Answer: $2310$. Suppose $a$ and $b$ satisfy the problem conditions. For each integer $k$ from $1$ to $10$ denote by $p_k$ the minimal prime divisor of $\gcd (a+k,b+k)$. Since the $\gcd$ of numbers divides their difference, among $10$ successive integers at most $\lfloor \frac{10}{p_k}\rfloor$ can be a multiple of $p_k$. For $p_k=2$ this number is $5$, for $p_k=3$ it is $4$, for $p_k=5$ and $p_k=7$ it is $2$ and for the others it equals $1$. If all $p_k$ are odd then the equality $10=4+2+2+1+1$ implies that there is at least five distinct primes.
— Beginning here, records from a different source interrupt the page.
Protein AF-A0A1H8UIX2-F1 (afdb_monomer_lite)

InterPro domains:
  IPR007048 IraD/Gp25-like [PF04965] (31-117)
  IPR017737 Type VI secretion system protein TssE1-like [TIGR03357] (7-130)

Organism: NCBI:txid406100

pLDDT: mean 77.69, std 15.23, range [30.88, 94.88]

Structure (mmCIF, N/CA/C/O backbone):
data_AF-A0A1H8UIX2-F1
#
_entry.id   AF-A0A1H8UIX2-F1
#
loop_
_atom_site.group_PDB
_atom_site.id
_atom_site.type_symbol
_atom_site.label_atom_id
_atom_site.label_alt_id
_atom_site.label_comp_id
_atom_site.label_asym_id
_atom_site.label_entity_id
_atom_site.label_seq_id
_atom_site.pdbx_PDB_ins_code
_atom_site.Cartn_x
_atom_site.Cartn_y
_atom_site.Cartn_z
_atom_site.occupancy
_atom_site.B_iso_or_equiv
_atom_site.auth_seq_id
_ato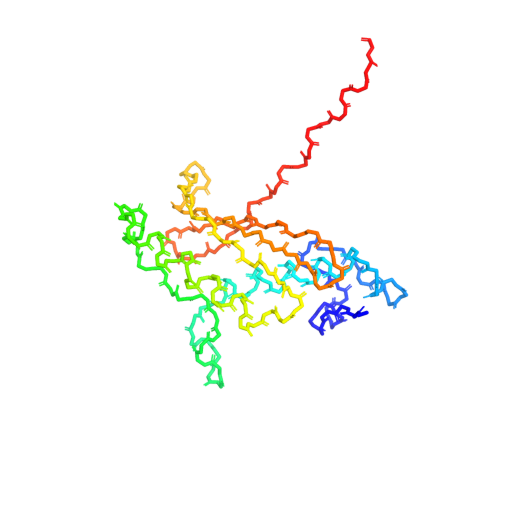m_site.auth_comp_id
_atom_site.auth_asym_id
_atom_site.auth_atom_id
_atom_site.pdbx_PDB_model_num
ATOM 1 N N . MET A 1 1 ? -16.730 3.463 13.232 1.00 57.88 1 MET A N 1
ATOM 2 C CA . MET A 1 1 ? -16.448 2.659 12.016 1.00 57.88 1 MET A CA 1
ATOM 3 C C . MET A 1 1 ? -15.723 1.382 12.441 1.00 57.88 1 MET A C 1
ATOM 5 O O . MET A 1 1 ? -15.169 1.386 13.530 1.00 57.88 1 MET A O 1
ATOM 9 N N . LYS A 1 2 ? -15.828 0.278 11.685 1.00 70.62 2 LYS A N 1
ATOM 10 C CA . LYS A 1 2 ? -15.485 -1.096 12.128 1.00 70.62 2 LYS A CA 1
ATOM 11 C C . LYS A 1 2 ? -14.322 -1.673 11.300 1.00 70.62 2 LYS A C 1
ATOM 13 O O . LYS A 1 2 ? -14.147 -1.251 10.156 1.00 70.62 2 LYS A O 1
ATOM 18 N N . ALA A 1 3 ? -13.564 -2.624 11.854 1.00 78.69 3 ALA A N 1
ATOM 19 C CA . ALA A 1 3 ? -12.547 -3.374 11.106 1.00 78.69 3 ALA A CA 1
ATOM 20 C C . ALA A 1 3 ? -13.123 -4.071 9.860 1.00 78.69 3 ALA A C 1
ATOM 22 O O . ALA A 1 3 ? -14.321 -4.362 9.784 1.00 78.69 3 ALA A O 1
ATOM 23 N N . GLY A 1 4 ? -12.249 -4.325 8.885 1.00 81.19 4 GLY A N 1
ATOM 24 C CA . GLY A 1 4 ? -12.585 -5.016 7.648 1.00 81.19 4 GLY A CA 1
ATOM 25 C C . GLY A 1 4 ? -13.013 -6.464 7.886 1.00 81.19 4 GLY A C 1
ATOM 26 O O . GLY A 1 4 ? -12.611 -7.106 8.855 1.00 81.19 4 GLY A O 1
ATOM 27 N N . ILE A 1 5 ? -13.827 -6.992 6.971 1.00 85.38 5 ILE A N 1
ATOM 28 C CA . ILE A 1 5 ? -14.383 -8.347 7.085 1.00 85.38 5 ILE A CA 1
ATOM 29 C C . ILE A 1 5 ? -13.296 -9.423 7.161 1.00 85.38 5 ILE A C 1
ATOM 31 O O . ILE A 1 5 ? -13.415 -10.354 7.951 1.00 85.38 5 ILE A O 1
ATOM 35 N N . LEU A 1 6 ? -12.222 -9.277 6.382 1.00 83.50 6 LEU A N 1
ATOM 36 C CA . LEU A 1 6 ? -11.149 -10.264 6.339 1.00 83.50 6 LEU A CA 1
ATOM 37 C C . LEU A 1 6 ? -10.416 -10.358 7.682 1.00 83.50 6 LEU A C 1
ATOM 39 O O . LEU A 1 6 ? -10.139 -11.460 8.139 1.00 83.50 6 LEU A O 1
ATOM 43 N N . ASP A 1 7 ? -10.177 -9.225 8.343 1.00 85.25 7 ASP A N 1
ATOM 44 C CA . ASP A 1 7 ? -9.498 -9.198 9.641 1.00 85.25 7 ASP A CA 1
ATOM 45 C C . ASP A 1 7 ? -10.371 -9.881 10.711 1.00 85.25 7 ASP A C 1
ATOM 47 O O . ASP A 1 7 ? -9.888 -10.696 11.495 1.00 85.25 7 ASP A O 1
ATOM 51 N N . VAL A 1 8 ? -11.687 -9.625 10.687 1.00 84.50 8 VAL A N 1
ATOM 52 C CA . VAL A 1 8 ? -12.661 -10.268 11.589 1.00 84.50 8 VAL A CA 1
ATOM 53 C C . VAL A 1 8 ? -12.724 -11.781 11.368 1.00 84.50 8 VAL A C 1
ATOM 55 O O . VAL A 1 8 ? -12.764 -12.529 12.341 1.00 84.50 8 VAL A O 1
ATOM 58 N N . LEU A 1 9 ? -12.717 -12.240 10.113 1.00 85.44 9 LEU A N 1
ATOM 59 C CA . LEU A 1 9 ? -12.748 -13.670 9.787 1.00 85.44 9 LEU A CA 1
ATOM 60 C C . LEU A 1 9 ? -11.449 -14.388 10.168 1.00 85.44 9 LEU A C 1
ATOM 62 O O . LEU A 1 9 ? -11.491 -15.534 10.604 1.00 85.44 9 LEU A O 1
ATOM 66 N N . LEU A 1 10 ? -10.303 -13.721 10.012 1.00 84.88 10 LEU A N 1
ATOM 67 C CA . LEU A 1 10 ? -8.999 -14.271 10.384 1.00 84.88 10 LEU A CA 1
ATOM 68 C C . LEU A 1 10 ? -8.712 -14.161 11.888 1.00 84.88 10 LEU A C 1
ATOM 70 O O . LEU A 1 10 ? -7.775 -14.795 12.370 1.00 84.88 10 LEU A O 1
ATOM 74 N N . GLY A 1 11 ? -9.471 -13.343 12.622 1.00 84.12 11 GLY A N 1
ATOM 75 C CA . GLY A 1 11 ? -9.232 -13.047 14.036 1.00 84.12 11 GLY A CA 1
ATOM 76 C C . GLY A 1 11 ? -7.938 -12.267 14.296 1.00 84.12 11 GLY A C 1
ATOM 77 O O . GLY A 1 11 ? -7.525 -12.133 15.447 1.00 84.12 11 GLY A O 1
ATOM 78 N N . ARG A 1 12 ? -7.284 -11.758 13.247 1.00 86.75 12 ARG A N 1
ATOM 79 C CA . ARG A 1 12 ? -6.022 -11.012 13.313 1.00 86.75 12 ARG A CA 1
ATOM 80 C C . ARG A 1 12 ? -5.892 -10.032 12.151 1.00 86.75 12 ARG A C 1
ATOM 82 O O . ARG A 1 12 ? -6.413 -10.285 11.064 1.00 86.75 12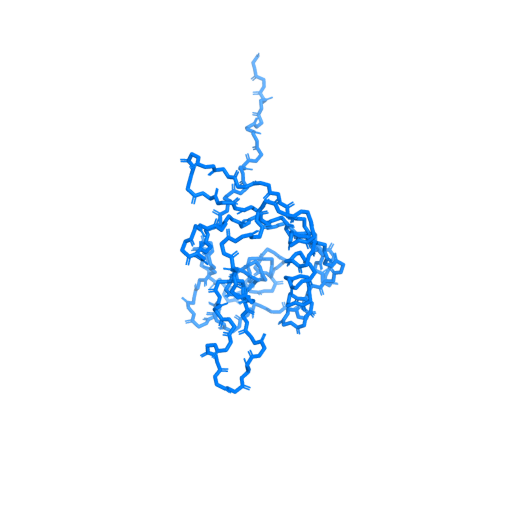 ARG A O 1
ATOM 89 N N . PHE A 1 13 ? -5.170 -8.945 12.384 1.00 86.25 13 PHE A N 1
ATOM 90 C CA . PHE A 1 13 ? -4.747 -7.999 11.358 1.00 86.25 13 PHE A CA 1
ATOM 91 C C . PHE A 1 13 ? -3.504 -8.505 10.614 1.00 86.25 13 PHE A C 1
ATOM 93 O O . PHE A 1 13 ? -2.886 -9.505 10.985 1.00 86.25 13 PHE A O 1
ATOM 100 N N . ASP A 1 14 ? -3.148 -7.807 9.535 1.00 80.38 14 ASP A N 1
ATOM 101 C CA . ASP A 1 14 ? -2.007 -8.153 8.676 1.00 80.38 14 ASP A CA 1
ATOM 102 C C . ASP A 1 14 ? -0.647 -8.039 9.391 1.00 80.38 14 ASP A C 1
ATOM 104 O O . ASP A 1 14 ? 0.297 -8.738 9.039 1.00 80.38 14 ASP A O 1
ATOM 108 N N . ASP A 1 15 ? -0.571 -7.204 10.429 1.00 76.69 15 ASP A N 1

Then $b-a\ge 3\cdot 5\cdot 7\cdot 11\cdot 13>2310$. Consider the case when some $p_i=2$. Since $a$ and $b$ are coprime, $i$ cannot be even so $2=p_1=p_3=\cdots =p_9$. Among five primes $p_2,p_4,\dots ,p_{10}$ at most $2$ can be equal to $3$, and for each prime $p\ge 5$ at most one can be equal to $p$. Now the equality $10=5+2+1+1+1$ implies that $b-a\ge 2\cdot 3\cdot 5\cdot 7\cdot 11=2310$. On the other hand, if $a=2311$ and $b=4621$ then $p_1=p_3=\cdots =p_9=2$, $p_2=p_8=3$, $p_4=5$, $p_6=7$ and $p_{10}=11$, whence $|a-b|=2310$ is possible.